You should check all boxes before the PR is ready. If a box does not apply, check it to acknowledge it.

ISSUE NUMBER. You linked the issue number (Ex: Resolve #XXX).
PRE-COMMIT. You ran pre-commit on all commits, or else, you
ran pre-commit run --all-files at the end.
USER CHANGES. The changes are added to CHANGELOG.md and the documentation, if they impact
our users.
DEV CHANGES.
- Update the documentation if this PR changes how to develop/launch on the app.
- Update the README files and our wiki for any big design decisions, if relevant.
- Add unit tests, docstrings, typing and comments for complex sections.

gabegma · 2022-12-01T22:00:22Z

@Dref360 do you think my fixes for updating datasets make sense?

Dref360 · 2022-12-01T22:02:37Z

looks good.

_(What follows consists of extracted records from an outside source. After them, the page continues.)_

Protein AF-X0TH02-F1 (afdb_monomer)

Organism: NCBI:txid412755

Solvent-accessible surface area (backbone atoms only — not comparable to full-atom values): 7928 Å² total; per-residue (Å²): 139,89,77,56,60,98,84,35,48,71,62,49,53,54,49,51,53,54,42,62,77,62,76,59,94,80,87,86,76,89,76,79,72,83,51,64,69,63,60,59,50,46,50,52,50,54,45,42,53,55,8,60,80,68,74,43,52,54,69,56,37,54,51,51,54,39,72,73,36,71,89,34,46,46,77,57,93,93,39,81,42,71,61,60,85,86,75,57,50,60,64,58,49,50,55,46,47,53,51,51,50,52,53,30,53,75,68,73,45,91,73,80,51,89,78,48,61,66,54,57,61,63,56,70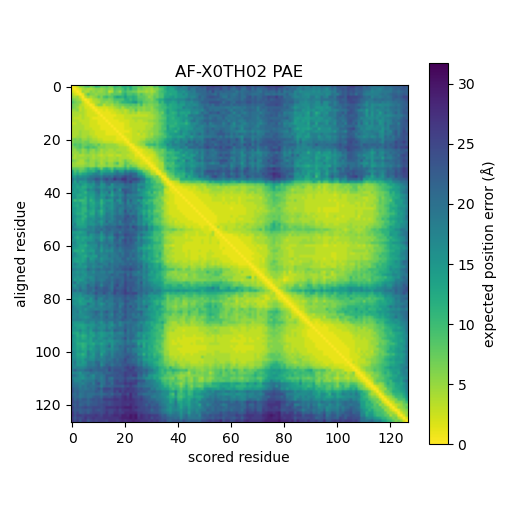,69,75,114

Mean predicted aligned error: 12.06 Å

Secondary structure (DSSP, 8-state):
----HHHHHHHHHHHHHHHHHTT----------SS-HHHHHHHHHHHHHHHHHHT--HHHHHHHHHHH-GGGEEEETTEEEEPPTTT--HHHHHHHHHHHHHHHHHTT-----TTTHHHHHHHTT--

InterPro domains:
  IPR036619 NinB superfamily [G3DSA:1.10.3790.10] (6-126)

Structure (mmCIF, N/CA/C/O backbone):
data_AF-X0TH02-F1
#
_entry.id   AF-X0TH02-F1
#
loop_
_atom_site.group_PDB
_atom_site.id
_atom_site.type_symbol
_atom_site.label_atom_id
_atom_site.label_alt_id
_atom_site.label_comp_id
_atom_site.label_asym_id
_atom_site.label_entity_id
_atom_site.label_seq_id
_atom_site.pdbx_PDB_ins_code
_atom_site.Cartn_x
_atom_site.Cartn_y
_atom_site.Cartn_z
_atom_site.occupancy
_atom_site.B_iso_or_equiv
_atom_site.auth_seq_id
_atom_site.auth_comp_id
_atom_site.auth_asym_id
_atom_site.auth_atom_id
_atom_site.pdbx_PDB_model_num
ATOM 1 N N . MET A 1 1 ? -17.964 3.367 9.963 1.00 60.28 1 MET A N 1
ATOM 2 C CA . MET A 1 1 ? -17.503 4.532 9.171 1.00 60.28 1 MET A CA 1
ATOM 3 C C . MET A 1 1 ? -16.208 5.033 9.806 1.00 60.28 1 MET A C 1
ATOM 5 O O . MET A 1 1 ? -16.088 4.903 11.018 1.00 60.28 1 MET A O 1
ATOM 9 N N . LYS A 1 2 ? -15.209 5.474 9.033 1.00 64.31 2 LYS A N 1
ATOM 10 C CA . LYS A 1 2 ? -13.914 5.933 9.574 1.00 64.31 2 LYS A CA 1
ATOM 11 C C . LYS A 1 2 ? -13.797 7.432 9.324 1.00 64.31 2 LYS A C 1
ATOM 13 O O . LYS A 1 2 ? -13.983 7.836 8.184 1.00 64.31 2 LYS A O 1
ATOM 18 N N . TYR A 1 3 ? -13.486 8.202 10.361 1.00 70.19 3 TYR A N 1
ATOM 19 C CA . TYR A 1 3 ? -13.344 9.656 10.288 1.00 70.19 3 TYR A CA 1
ATOM 20 C C . TYR A 1 3 ? -11.950 10.064 10.754 1.00 70.19 3 TYR A C 1
ATOM 22 O O . TYR A 1 3 ? -11.426 9.509 11.725 1.00 70.19 3 TYR A O 1
ATOM 30 N N . SER A 1 4 ? -11.345 11.029 10.067 1.00 70.38 4 SER A N 1
ATOM 31 C CA . SER A 1 4 ? -10.129 11.695 10.532 1.00 70.38 4 SER A CA 1
ATOM 32 C C . SER A 1 4 ? -10.536 12.901 11.378 1.00 70.38 4 SER A C 1
ATOM 34 O O . SER A 1 4 ? -10.790 13.972 10.836 1.00 70.38 4 SER A O 1
ATOM 36 N N . LEU A 1 5 ? -10.625 12.721 12.702 1.00 66.56 5 LEU A N 1
ATOM 37 C CA . LEU A 1 5 ? -11.150 13.731 13.635 1.00 66.56 5 LEU A CA 1
ATOM 38 C C . LEU A 1 5 ? -10.644 15.165 13.371 1.00 66.56 5 LEU A C 1
ATOM 40 O O . LEU A 1 5 ? -11.487 16.024 13.167 1.00 66.56 5 LEU A O 1
ATOM 44 N N . PRO A 1 6 ? -9.338 15.467 13.228 1.00 68.88 6 PRO A N 1
ATOM 45 C CA . PRO A 1 6 ? -8.908 16.857 13.023 1.00 68.88 6 PRO A CA 1
ATOM 46 C C . PRO A 1 6 ? -9.397 17.514 11.715 1.00 68.88 6 PRO A C 1
ATOM 48 O O . PRO A 1 6 ? -9.308 18.727 11.586 1.00 68.88 6 PRO A O 1
ATOM 51 N N . GLN A 1 7 ? -9.881 16.747 10.735 1.00 69.81 7 GLN A N 1
ATOM 52 C CA . GLN A 1 7 ? -10.286 17.245 9.409 1.00 69.81 7 GLN A CA 1
ATOM 53 C C . GLN A 1 7 ? -11.787 17.082 9.142 1.00 69.81 7 GLN A C 1
ATOM 55 O O . GLN A 1 7 ? -12.317 17.682 8.213 1.00 69.81 7 GLN A O 1
ATOM 60 N N . GLU A 1 8 ? -12.465 16.231 9.911 1.00 79.31 8 GLU A N 1
ATOM 61 C CA . GLU A 1 8 ? -13.830 15.782 9.622 1.00 79.31 8 GLU A CA 1
ATOM 62 C C . GLU A 1 8 ? -14.756 15.866 10.845 1.00 79.31 8 GLU A C 1
ATOM 64 O O . GLU A 1 8 ? -15.767 15.165 10.882 1.00 79.31 8 GLU A O 1
ATOM 69 N N . LEU A 1 9 ? -14.431 16.718 11.828 1.00 80.12 9 LEU A N 1
ATOM 70 C CA . LEU A 1 9 ? -15.240 16.943 13.036 1.00 80.12 9 LEU A CA 1
ATOM 71 C C . LEU A 1 9 ? -16.711 17.221 12.703 1.00 80.12 9 LEU A C 1
ATOM 73 O O . LEU A 1 9 ? -17.585 16.505 13.176 1.00 80.12 9 LEU A O 1
ATOM 77 N N . GLU A 1 10 ? -16.982 18.154 11.789 1.00 81.44 10 GLU A N 1
ATOM 78 C CA . GLU A 1 10 ? -18.359 18.525 11.426 1.00 81.44 10 GLU A CA 1
ATOM 79 C C . GLU A 1 10 ? -19.161 17.348 10.847 1.00 81.44 10 GLU A C 1
ATOM 81 O O . GLU A 1 10 ? -20.340 17.158 11.151 1.00 81.44 10 GLU A O 1
ATOM 86 N N . LYS A 1 11 ? -18.515 16.504 10.031 1.00 81.56 11 LYS A N 1
ATOM 87 C CA . LYS A 1 11 ? -19.148 15.307 9.455 1.00 81.56 11 LYS A CA 1
ATOM 88 C C . LYS A 1 11 ? -19.371 14.226 10.505 1.00 81.56 11 LYS A C 1
ATOM 90 O O . LYS A 1 11 ? -20.353 13.487 10.418 1.00 81.56 11 LYS A O 1
ATOM 95 N N . PHE A 1 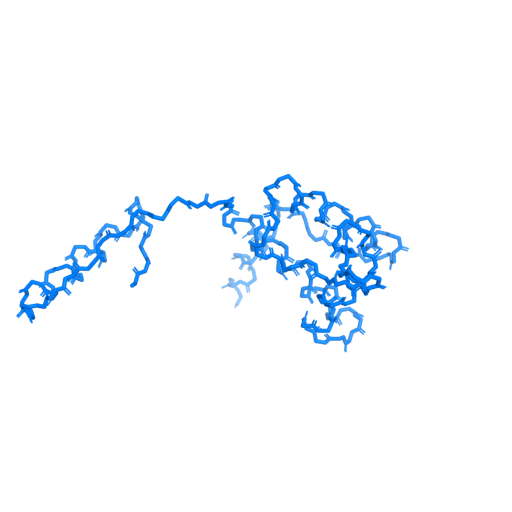12 ? -18.445 14.108 11.453 1.00 85.06 12 PHE A N 1
ATOM 96 C CA . PHE A 1 12 ? -18.570 13.197 12.579 1.00 85.06 12 PHE A CA 1
ATOM 97 C C . PHE A 1 12 ? -19.754 13.603 13.460 1.00 85.06 12 PHE A C 1
ATOM 99 O O . PHE A 1 12 ? -20.642 12.778 13.667 1.00 85.06 12 PHE A O 1
ATOM 106 N N . ASP A 1 13 ? -19.833 14.868 13.873 1.00 85.75 13 ASP A N 1
ATOM 107 C CA . ASP A 1 13 ? -20.906 15.374 14.735 1.00 85.75 13 ASP A CA 1
ATOM 108 C C . ASP A 1 13 ? -22.283 15.232 14.080 1.00 85.75 13 ASP A C 1
ATOM 110 O O . ASP A 1 13 ? -23.217 14.719 14.702 1.00 85.75 13 ASP A O 1
ATOM 114 N N . PHE A 1 14 ? -22.400 15.566 12.789 1.00 87.75 14 PHE A N 1
ATOM 115 C CA . PHE A 1 14 ? -23.639 15.364 12.033 1.00 87.75 14 PHE A CA 1
ATOM 116 C C . PHE A 1 14 ? -24.082 13.893 12.017 1.00 87.75 14 PHE A C 1
ATOM 118 O O . PHE A 1 14 ? -25.265 13.571 12.167 1.00 87.75 14 PHE A O 1
ATOM 125 N N . TYR A 1 15 ? -23.135 12.972 11.831 1.00 84.62 15 TYR A N 1
ATOM 126 C CA . TYR A 1 15 ? -23.444 11.548 11.803 1.00 84.62 15 TYR A CA 1
ATOM 127 C C . TYR A 1 15 ? -23.802 11.011 13.193 1.00 84.62 15 TYR A C 1
ATOM 129 O O . TYR A 1 15 ? -24.728 10.208 13.312 1.00 84.62 15 TYR A O 1
ATOM 137 N N . VAL A 1 16 ? -23.128 11.479 14.246 1.00 86.88 16 VAL A N 1
ATOM 138 C CA . VAL A 1 16 ? -23.463 11.138 15.635 1.00 86.88 16 VAL A CA 1
ATOM 139 C C . VAL A 1 16 ? -24.857 11.645 16.002 1.00 86.88 16 VAL A C 1
ATOM 141 O O . VAL A 1 16 ? -25.625 10.886 16.590 1.00 86.88 16 VAL A O 1
ATOM 144 N N . ASP A 1 17 ? -25.233 12.864 15.606 1.00 88.50 17 ASP A N 1
ATOM 145 C CA . ASP A 1 17 ? -26.589 13.395 15.817 1.00 88.50 17 ASP A CA 1
ATOM 146 C C . ASP A 1 17 ? -27.652 12.527 15.124 1.00 88.50 17 ASP A C 1
ATOM 148 O O . ASP A 1 17 ? -28.669 12.154 15.718 1.00 88.50 17 ASP A O 1
ATOM 152 N N . LYS A 1 18 ? -27.374 12.100 13.887 1.00 89.25 18 LYS A N 1
ATOM 153 C CA . LYS A 1 18 ? -28.250 11.180 13.152 1.00 89.25 18 LYS A CA 1
ATOM 154 C C . LYS A 1 18 ? -28.390 9.823 13.848 1.00 89.25 18 LYS A C 1
ATOM 156 O O . LYS A 1 18 ? -29.487 9.272 13.877 1.00 89.25 18 LYS A O 1
ATOM 161 N N . LEU A 1 19 ? -27.301 9.274 14.389 1.00 86.69 19 LEU A N 1
ATOM 162 C CA . LEU A 1 19 ? -27.325 8.005 15.125 1.00 86.69 19 LEU A CA 1
ATOM 163 C C . LEU A 1 19 ? -28.050 8.138 16.468 1.00 86.69 19 LEU A C 1
ATOM 165 O O . LEU A 1 19 ? -28.800 7.237 16.835 1.00 86.69 19 LEU A O 1
ATOM 169 N N . ARG A 1 20 ? -27.897 9.279 17.151 1.00 86.06 20 ARG A N 1
ATOM 170 C CA . ARG A 1 20 ? -28.622 9.604 18.386 1.00 86.06 20 ARG A CA 1
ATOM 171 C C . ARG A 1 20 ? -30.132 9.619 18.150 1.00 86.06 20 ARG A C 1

We never run anything on the DatasetDict themselves so there is nothing to worry about if they don't have the same features.

azimuth/routers/v1/utterances.py

tests/test_loading_resources.py

JosephMarinier · 2022-12-15T14:38:07Z

tests/test_modules/test_dataset_analysis/test_dataset_warnings.py

+    eval_dm._base_dataset_split.features["label"] = ClassLabel(
+        num_classes=3, names=existing_classes + ["NO_INTENT"]
+    )
+    train_dm._base_dataset_split.features["label"] = ClassLabel(
+        num_classes=3, names=existing_classes + ["NO_INTENT"]
+    )


Is it possible to instantiate only one ClassLabel object and pass it to both dataset managers?

Suggested change

eval_dm._base_dataset_split.features["label"] = ClassLabel(

num_classes=3, names=existing_classes + ["NO_INTENT"]

)

train_dm._base_dataset_split.features["label"] = ClassLabel(

num_classes=3, names=existing_classes + ["NO_INTENT"]

)

eval_dm._base_dataset_split.features["label"] = train_dm._base_dataset_split.features[

"label"

] = ClassLabel(num_classes=3, names=existing_classes + ["NO_INTENT"])

Or with a temporary variable:

Suggested change

eval_dm._base_dataset_split.features["label"] = ClassLabel(

num_classes=3, names=existing_classes + ["NO_INTENT"]

)

train_dm._base_dataset_split.features["label"] = ClassLabel(

num_classes=3, names=existing_classes + ["NO_INTENT"]

)

class_label = ClassLabel(num_classes=3, names=existing_classes + ["NO_INTENT"])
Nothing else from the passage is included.